The fallout from Ofcom’s March 2012 decision to allow the company now known as EE to refarm existing 2G spectrum to build a 4G network continues. That decision paved the way for the launch of the U.K.’s first 4G network, 4GEE, up and running at the end of October 2012. Now EE’s rivals, Vodafone and Three, have asked the U.K. telecoms regulator to liberalise their existing spectrum holdings to allow them to run 4G services too.
Ofcom has gone further — and is proposing to liberalise all mobile licences in the 900 MHz, 1,800 MHz and 2,100 MHz bands for 4G — kicking off a consultation today. Here’s what it’s proposing:
to liberalise all mobile licences in the 900 MHz, 1800 MHz and 2100 MHz bands to permit the deployment of 4G services (where such licenses have not already been liberalised). This will align the permitted technologies across all mobile spectrum licences, including the existing licences at 900 MHz, 1800 MHz and 2100 MHz and the licences to be awarded by auction in the 800 MHz and 2.6 GHz bands. This will meet a long standing objective to liberalise all mobile licences so that there are no regulatory barriers to the deployment of the latest available mobile technology;
The consultation document includes a table detailing the current breakdown of U.K. spectrum holdings — which shows that only EE and Three (H3G) currently have liberalised spectrum (in the 1,800Mhz band), and also underlines how EE, the joint network entity formed by the merger of Orange and T-Mobile, was able to use existing spectrum holdings for 4G because it held such a large tranche of spectrum (2 x 45MHz). Other carriers aren’t so well furnished:
All the U.K.’s major carriers are currently bidding to acquire new spectrum — in the 800MHz and 2.6 GHz bands — which would enable EE’s rivals to launch their own 4G networks by late spring/summer. Despite Ofcom’s proposal to liberalise more existing spectrum licences for 4G use, it’s unlikely that EE’s rivals would be able to launch new 4G networks in their existing spectrum for a variety of reasons.
For one, Ofcom’s consultation on the liberalisation runs until March 29, after which the regulator would need time to consider the responses it has received before making and implementing its decision. Additionally, carriers would need to ensure they have cleared existing users of the liberalised spectrum before being able to deploy 4G services. Whereas the spectrum bands going under Ofcom’s hammer at present are being prepared for an imminent 4G launch — talks between the carriers, Ofcom and TV broadcasters last fall resulted in a speeding up of the clearance schedule for the 800MHz band, for instance.
Assuming Ofcom does go ahead with the proposed liberalisation, Matthew Howett, telecoms regulation analyst at Ovum, reckons it could be years before these existing spectrum holdings could be put to use for 4G.
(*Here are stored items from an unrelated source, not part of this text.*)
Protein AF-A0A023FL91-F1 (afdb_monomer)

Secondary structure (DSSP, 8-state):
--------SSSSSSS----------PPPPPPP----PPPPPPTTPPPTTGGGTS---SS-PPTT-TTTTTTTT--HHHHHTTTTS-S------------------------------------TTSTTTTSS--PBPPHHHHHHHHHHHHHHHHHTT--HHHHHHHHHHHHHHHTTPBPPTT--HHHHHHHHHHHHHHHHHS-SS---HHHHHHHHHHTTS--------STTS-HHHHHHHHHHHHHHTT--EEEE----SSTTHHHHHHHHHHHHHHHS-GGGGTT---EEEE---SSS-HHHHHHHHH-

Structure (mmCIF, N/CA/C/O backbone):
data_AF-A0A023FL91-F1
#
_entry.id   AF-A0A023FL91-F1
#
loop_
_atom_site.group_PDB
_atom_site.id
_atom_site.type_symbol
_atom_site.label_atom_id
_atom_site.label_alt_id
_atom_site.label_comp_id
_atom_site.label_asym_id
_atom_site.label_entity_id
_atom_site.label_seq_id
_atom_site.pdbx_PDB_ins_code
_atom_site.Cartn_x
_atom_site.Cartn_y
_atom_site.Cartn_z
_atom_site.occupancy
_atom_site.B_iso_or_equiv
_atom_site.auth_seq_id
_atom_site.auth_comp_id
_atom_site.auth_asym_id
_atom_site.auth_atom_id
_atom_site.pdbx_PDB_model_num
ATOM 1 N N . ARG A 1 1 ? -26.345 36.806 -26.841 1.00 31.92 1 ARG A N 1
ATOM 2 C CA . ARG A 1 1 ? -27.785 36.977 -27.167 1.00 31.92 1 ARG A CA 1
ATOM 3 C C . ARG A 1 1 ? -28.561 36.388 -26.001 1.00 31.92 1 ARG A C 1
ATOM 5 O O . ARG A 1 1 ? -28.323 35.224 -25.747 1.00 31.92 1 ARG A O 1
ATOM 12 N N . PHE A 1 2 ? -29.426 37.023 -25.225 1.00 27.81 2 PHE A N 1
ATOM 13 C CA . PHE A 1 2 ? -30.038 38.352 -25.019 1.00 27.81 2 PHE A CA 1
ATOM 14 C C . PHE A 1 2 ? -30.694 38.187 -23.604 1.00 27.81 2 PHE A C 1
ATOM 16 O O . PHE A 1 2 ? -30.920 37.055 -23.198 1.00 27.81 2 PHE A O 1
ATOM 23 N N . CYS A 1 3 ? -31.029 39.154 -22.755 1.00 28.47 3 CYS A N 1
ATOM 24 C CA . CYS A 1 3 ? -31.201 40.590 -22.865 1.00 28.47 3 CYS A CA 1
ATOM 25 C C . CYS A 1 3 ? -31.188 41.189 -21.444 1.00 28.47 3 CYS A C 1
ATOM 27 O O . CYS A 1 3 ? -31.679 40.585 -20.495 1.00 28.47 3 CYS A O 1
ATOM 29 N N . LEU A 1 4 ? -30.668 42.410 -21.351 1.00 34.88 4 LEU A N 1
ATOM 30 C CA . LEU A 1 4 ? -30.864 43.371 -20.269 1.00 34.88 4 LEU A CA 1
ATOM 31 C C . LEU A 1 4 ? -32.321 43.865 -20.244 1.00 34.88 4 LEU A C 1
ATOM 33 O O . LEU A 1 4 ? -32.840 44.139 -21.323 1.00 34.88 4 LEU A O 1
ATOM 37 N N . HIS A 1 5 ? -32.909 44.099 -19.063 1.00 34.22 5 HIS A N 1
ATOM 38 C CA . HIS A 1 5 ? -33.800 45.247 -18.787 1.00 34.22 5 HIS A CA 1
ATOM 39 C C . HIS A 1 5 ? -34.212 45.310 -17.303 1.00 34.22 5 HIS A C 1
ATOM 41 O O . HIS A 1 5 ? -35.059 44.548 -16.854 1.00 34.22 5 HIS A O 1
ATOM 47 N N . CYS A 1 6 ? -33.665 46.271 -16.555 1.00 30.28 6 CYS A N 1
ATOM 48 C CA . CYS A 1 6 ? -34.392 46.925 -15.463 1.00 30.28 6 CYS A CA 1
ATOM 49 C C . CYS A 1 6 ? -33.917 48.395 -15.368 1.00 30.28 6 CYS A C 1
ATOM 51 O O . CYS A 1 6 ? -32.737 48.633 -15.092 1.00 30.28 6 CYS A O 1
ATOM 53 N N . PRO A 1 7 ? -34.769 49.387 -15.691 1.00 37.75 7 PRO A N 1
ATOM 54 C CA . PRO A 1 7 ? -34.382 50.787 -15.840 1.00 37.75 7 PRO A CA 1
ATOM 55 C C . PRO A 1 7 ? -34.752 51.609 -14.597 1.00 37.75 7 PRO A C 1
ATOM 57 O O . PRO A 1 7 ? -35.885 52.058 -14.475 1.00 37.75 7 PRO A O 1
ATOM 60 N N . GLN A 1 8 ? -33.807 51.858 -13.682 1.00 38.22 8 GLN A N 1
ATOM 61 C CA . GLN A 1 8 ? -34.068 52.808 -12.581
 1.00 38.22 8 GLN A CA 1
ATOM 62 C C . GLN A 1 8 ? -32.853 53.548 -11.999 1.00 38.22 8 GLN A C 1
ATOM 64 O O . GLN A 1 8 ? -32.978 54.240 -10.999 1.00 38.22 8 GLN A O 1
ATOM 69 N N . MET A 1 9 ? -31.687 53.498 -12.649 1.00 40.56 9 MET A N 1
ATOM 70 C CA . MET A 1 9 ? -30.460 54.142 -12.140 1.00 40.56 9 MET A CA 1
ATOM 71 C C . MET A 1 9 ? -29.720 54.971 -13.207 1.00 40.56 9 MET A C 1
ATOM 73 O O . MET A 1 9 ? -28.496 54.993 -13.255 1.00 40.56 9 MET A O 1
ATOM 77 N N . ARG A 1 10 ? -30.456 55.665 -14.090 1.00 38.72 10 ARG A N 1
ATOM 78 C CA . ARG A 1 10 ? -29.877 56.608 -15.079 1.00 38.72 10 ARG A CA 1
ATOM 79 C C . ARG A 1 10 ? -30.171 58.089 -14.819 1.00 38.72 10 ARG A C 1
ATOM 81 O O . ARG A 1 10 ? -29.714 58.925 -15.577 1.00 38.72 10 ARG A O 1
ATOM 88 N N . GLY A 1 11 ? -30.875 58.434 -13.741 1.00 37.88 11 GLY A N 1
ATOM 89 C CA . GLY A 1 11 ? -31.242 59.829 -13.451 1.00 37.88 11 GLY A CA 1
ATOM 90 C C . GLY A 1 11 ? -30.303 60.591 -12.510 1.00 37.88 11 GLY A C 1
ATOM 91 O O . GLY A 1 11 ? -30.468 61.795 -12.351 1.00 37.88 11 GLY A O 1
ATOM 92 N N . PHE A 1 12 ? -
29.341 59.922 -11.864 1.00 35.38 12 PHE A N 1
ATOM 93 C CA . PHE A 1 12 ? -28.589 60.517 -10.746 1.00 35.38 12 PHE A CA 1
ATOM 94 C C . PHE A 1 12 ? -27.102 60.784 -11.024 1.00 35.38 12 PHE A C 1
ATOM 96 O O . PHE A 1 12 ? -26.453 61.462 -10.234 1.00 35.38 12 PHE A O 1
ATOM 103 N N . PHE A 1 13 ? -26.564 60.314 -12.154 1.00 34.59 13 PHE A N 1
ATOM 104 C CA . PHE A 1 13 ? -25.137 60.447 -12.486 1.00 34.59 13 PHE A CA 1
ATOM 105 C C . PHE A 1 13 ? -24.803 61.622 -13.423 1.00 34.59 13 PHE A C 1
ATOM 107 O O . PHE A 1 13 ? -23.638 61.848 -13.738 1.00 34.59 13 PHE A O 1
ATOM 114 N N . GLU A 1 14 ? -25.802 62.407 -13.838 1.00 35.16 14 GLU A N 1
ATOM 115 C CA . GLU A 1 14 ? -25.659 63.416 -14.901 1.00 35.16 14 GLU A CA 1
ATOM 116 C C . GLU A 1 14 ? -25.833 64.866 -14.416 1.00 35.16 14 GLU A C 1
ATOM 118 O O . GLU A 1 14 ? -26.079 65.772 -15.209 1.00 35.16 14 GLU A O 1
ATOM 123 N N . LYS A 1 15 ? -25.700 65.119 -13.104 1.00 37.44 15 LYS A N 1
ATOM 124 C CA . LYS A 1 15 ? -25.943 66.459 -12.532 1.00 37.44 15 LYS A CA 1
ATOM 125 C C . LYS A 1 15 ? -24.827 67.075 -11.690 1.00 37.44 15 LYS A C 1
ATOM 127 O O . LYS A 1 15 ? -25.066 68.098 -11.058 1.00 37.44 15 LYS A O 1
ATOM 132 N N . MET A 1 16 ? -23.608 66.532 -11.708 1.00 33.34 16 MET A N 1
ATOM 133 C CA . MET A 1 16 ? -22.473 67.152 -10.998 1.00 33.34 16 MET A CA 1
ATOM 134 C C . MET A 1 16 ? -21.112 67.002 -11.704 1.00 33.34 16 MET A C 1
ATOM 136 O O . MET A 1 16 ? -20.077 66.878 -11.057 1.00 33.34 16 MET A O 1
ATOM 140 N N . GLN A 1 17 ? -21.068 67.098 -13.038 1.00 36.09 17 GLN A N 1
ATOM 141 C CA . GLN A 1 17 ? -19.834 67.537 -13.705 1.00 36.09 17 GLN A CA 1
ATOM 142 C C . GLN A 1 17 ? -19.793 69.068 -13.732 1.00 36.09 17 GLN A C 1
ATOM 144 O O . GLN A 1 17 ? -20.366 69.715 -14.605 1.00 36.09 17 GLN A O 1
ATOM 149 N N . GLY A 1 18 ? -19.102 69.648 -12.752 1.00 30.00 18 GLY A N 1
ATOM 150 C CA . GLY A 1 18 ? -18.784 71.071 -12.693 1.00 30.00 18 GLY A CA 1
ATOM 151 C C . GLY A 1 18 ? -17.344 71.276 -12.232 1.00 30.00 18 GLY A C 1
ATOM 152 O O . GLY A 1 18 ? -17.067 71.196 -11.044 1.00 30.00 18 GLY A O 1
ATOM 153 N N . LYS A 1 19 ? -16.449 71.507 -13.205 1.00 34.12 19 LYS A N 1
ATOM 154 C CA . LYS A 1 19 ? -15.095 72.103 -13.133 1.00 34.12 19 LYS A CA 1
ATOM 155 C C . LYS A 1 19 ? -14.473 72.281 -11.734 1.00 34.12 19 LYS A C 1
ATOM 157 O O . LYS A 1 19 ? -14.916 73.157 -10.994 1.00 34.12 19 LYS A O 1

“Despite operators being able to deploy 4G services in these bands previously restricted to 2G and 3G technologies, most are unlikely to do so in the short term,” he said in a statement reacting to Ofcom’s consultation. “They would first need to be cleared of their existing use through a process of refarming that would probably takes years rather than months, and so the spectrum that is currently being auctioned by Ofcom will most likely be used for Vodafone, O2 and Three’s initial deployment of 4G services.”
Howett added that Ofcom is moving away from a “command and control” approach to spectrum policy towards a “market-based management mechanism that lets the users of radio spectrum decide its real economic value and the best way to use it”. So, while the near-term impact on U.K. carriers’ 4G deployment plans might not be that great — the longer term move to free up spectrum licences to support speedier deployment of future technologies could have a much more significant impact.
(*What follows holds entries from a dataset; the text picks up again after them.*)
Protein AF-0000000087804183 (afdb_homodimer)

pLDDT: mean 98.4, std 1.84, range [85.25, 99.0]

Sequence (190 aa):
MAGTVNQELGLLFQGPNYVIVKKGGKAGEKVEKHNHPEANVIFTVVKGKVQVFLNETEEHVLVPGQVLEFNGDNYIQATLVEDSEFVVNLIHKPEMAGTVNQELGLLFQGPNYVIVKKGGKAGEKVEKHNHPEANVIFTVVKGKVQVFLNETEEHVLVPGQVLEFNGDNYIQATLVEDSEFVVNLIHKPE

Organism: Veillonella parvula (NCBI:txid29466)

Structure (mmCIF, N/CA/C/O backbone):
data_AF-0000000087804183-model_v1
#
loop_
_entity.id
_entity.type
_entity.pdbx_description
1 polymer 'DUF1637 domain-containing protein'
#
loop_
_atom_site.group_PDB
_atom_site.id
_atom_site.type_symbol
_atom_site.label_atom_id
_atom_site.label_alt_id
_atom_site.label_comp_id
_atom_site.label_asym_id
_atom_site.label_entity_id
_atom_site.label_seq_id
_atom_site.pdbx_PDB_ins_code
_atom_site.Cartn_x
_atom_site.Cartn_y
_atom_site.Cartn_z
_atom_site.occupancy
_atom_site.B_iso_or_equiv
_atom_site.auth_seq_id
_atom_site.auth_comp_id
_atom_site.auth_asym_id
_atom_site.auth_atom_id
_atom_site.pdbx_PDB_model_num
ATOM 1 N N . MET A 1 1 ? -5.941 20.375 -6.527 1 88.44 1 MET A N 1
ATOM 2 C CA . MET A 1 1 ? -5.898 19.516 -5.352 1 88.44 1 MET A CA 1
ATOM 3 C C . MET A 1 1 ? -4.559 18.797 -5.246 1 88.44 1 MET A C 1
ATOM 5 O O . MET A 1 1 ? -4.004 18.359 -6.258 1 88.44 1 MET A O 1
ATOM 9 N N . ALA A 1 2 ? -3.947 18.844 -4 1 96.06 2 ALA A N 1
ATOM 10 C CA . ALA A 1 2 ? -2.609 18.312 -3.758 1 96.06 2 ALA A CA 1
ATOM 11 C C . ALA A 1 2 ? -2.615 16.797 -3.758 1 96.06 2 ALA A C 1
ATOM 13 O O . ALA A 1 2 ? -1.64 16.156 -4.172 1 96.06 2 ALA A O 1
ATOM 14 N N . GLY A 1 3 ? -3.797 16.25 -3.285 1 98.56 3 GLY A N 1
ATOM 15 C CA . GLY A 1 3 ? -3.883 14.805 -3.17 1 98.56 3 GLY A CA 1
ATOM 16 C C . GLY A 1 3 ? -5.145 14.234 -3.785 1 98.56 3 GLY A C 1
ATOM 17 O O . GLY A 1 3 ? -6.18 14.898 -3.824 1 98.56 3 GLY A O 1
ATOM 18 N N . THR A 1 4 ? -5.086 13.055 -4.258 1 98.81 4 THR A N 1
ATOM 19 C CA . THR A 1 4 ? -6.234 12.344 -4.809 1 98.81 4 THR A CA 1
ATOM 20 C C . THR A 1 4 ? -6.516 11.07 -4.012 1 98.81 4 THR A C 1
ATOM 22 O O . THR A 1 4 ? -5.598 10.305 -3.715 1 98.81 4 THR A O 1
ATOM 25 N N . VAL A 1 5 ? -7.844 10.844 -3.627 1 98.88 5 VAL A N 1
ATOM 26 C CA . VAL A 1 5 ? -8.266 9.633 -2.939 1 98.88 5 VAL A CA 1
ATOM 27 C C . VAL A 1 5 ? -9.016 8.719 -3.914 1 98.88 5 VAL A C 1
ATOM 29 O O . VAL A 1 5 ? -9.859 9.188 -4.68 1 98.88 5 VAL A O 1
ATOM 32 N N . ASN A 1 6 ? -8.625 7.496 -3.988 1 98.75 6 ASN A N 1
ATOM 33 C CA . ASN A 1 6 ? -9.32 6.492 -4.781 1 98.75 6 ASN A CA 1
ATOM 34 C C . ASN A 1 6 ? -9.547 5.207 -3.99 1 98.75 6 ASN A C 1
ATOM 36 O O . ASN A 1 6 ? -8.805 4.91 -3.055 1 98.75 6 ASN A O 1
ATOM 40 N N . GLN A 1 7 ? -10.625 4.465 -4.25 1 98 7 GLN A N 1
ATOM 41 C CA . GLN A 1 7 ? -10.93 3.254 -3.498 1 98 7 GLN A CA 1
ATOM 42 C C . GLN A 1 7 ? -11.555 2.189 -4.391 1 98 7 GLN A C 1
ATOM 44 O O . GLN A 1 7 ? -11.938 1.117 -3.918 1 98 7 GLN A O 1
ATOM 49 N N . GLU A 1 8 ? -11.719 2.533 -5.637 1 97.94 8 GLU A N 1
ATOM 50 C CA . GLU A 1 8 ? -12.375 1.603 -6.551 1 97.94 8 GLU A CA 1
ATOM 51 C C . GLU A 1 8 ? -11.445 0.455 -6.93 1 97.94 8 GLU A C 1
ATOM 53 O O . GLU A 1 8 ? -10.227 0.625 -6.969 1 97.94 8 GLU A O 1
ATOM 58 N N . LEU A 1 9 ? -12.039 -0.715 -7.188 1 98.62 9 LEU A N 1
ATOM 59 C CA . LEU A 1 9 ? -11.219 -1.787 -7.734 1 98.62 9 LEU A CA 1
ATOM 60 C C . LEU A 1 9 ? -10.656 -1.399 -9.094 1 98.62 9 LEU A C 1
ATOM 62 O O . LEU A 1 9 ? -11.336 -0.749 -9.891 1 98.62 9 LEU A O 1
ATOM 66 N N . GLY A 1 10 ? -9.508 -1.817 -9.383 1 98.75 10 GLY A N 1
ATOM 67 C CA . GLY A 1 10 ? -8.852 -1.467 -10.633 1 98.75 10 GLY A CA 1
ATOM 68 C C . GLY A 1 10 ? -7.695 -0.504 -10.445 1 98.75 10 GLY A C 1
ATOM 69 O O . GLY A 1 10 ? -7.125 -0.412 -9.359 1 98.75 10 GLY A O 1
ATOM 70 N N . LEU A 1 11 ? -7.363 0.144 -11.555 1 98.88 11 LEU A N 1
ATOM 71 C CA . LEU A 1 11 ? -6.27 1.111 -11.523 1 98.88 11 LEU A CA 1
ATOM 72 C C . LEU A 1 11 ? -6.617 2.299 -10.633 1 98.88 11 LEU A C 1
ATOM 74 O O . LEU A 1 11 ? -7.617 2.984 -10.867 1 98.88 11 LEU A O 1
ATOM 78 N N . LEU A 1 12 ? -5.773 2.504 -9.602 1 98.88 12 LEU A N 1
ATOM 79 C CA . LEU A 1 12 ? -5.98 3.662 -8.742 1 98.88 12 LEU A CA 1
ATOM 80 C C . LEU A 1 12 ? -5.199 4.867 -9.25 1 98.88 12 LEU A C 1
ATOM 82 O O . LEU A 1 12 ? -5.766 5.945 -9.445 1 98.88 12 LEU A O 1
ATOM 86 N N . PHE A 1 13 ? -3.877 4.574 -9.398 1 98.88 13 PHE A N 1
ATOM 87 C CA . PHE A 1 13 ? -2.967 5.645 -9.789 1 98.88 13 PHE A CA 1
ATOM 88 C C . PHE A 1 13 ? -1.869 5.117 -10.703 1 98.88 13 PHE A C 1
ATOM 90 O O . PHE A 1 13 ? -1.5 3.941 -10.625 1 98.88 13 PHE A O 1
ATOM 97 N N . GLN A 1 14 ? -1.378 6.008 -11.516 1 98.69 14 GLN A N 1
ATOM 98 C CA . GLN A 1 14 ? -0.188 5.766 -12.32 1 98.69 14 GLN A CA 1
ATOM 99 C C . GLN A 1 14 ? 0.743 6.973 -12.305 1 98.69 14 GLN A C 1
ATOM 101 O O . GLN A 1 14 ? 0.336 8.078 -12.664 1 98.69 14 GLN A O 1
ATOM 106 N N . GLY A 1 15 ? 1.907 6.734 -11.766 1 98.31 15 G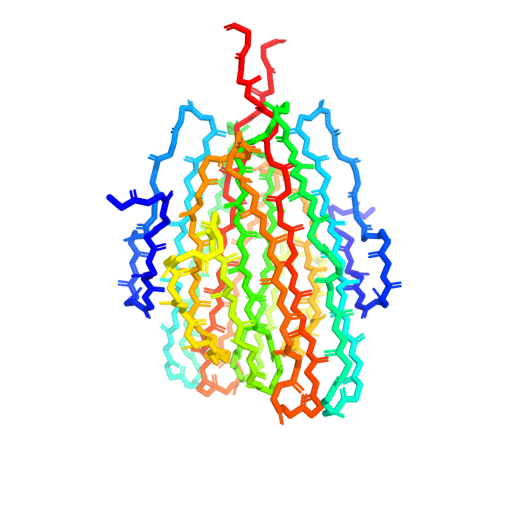LY A N 1
ATOM 107 C CA . GLY A 1 15 ? 2.916 7.781 -11.773 1 98.31 15 GLY A CA 1
ATOM 108 C C . GLY A 1 15 ? 4.07 7.488 -12.719 1 98.31 15 GLY A C 1
ATOM 109 O O . GLY A 1 15 ? 3.988 6.574 -13.539 1 98.31 15 GLY A O 1
ATOM 110 N N . PRO A 1 16 ? 5.152 8.234 -12.672 1 97.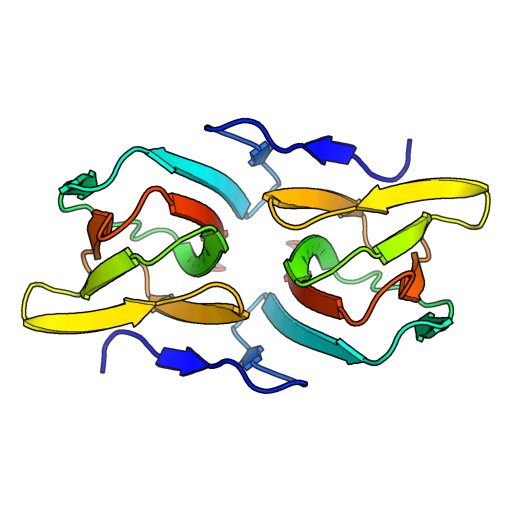62 16 PRO A N 1
ATOM 111 C CA . PRO A 1 16 ? 6.262 8.078 -13.617 1 97.62 16 PRO A CA 1
ATOM 112 C C . PRO A 1 16 ? 6.973 6.734 -13.477 1 97.62 16 PRO A C 1
ATOM 114 O O . PRO A 1 16 ? 7.531 6.219 -14.445 1 97.62 16 PRO A O 1
ATOM 117 N N . ASN A 1 17 ? 6.988 6.195 -12.242 1 98.69 17 ASN A N 1
ATOM 118 C CA . ASN A 1 17 ? 7.715 4.949 -12.023 1 98.69 17 ASN A CA 1
ATOM 119 C C . ASN A 1 17 ? 6.957 4.012 -11.086 1 98.69 17 ASN A C 1
ATOM 121 O O . ASN A 1 17 ? 7.566 3.24 -10.344 1 98.69 17 ASN A O 1
ATOM 125 N N . TYR A 1 18 ? 5.602 4.223 -11.102 1 98.88 18 TYR A N 1
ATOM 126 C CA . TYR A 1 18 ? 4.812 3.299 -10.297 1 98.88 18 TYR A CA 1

“As mobile technologies advance and demand for mobile data traffic increases, regulators have acted to liberalize certain spectrum bands from previous technological restrictions,” Howett added. “Many regulators have updated the conditions of the licenses to accommodate the principle of technological neutrality, which removes restrictions on spectrum use and allows operators to deploy other technologies in these bands. This is a positive move.”
Discussing the medium term consumer benefits of liberalising spectrum licences for 4G, Ofcom’s consultation document refers to the increased “flexibility” it will offer carriers to decide which technology to deploy in which band, and ultimately, therefore, to better tailor services to customers’ preferences:
In the medium term, liberalisation may give operators greater flexibility to decide which technology to deploy in which bands. This may allow them to supply services that better meet their customers’ preferences.
… we recognise that operators may not immediately deploy 4G services in the newly liberalised bands. If so, then the consumer benefits associated with liberalisation would not occur immediately. However, it is likely that the operators will take advantage of the increased flexibility, and that consumer benefits will flow from this, in due course.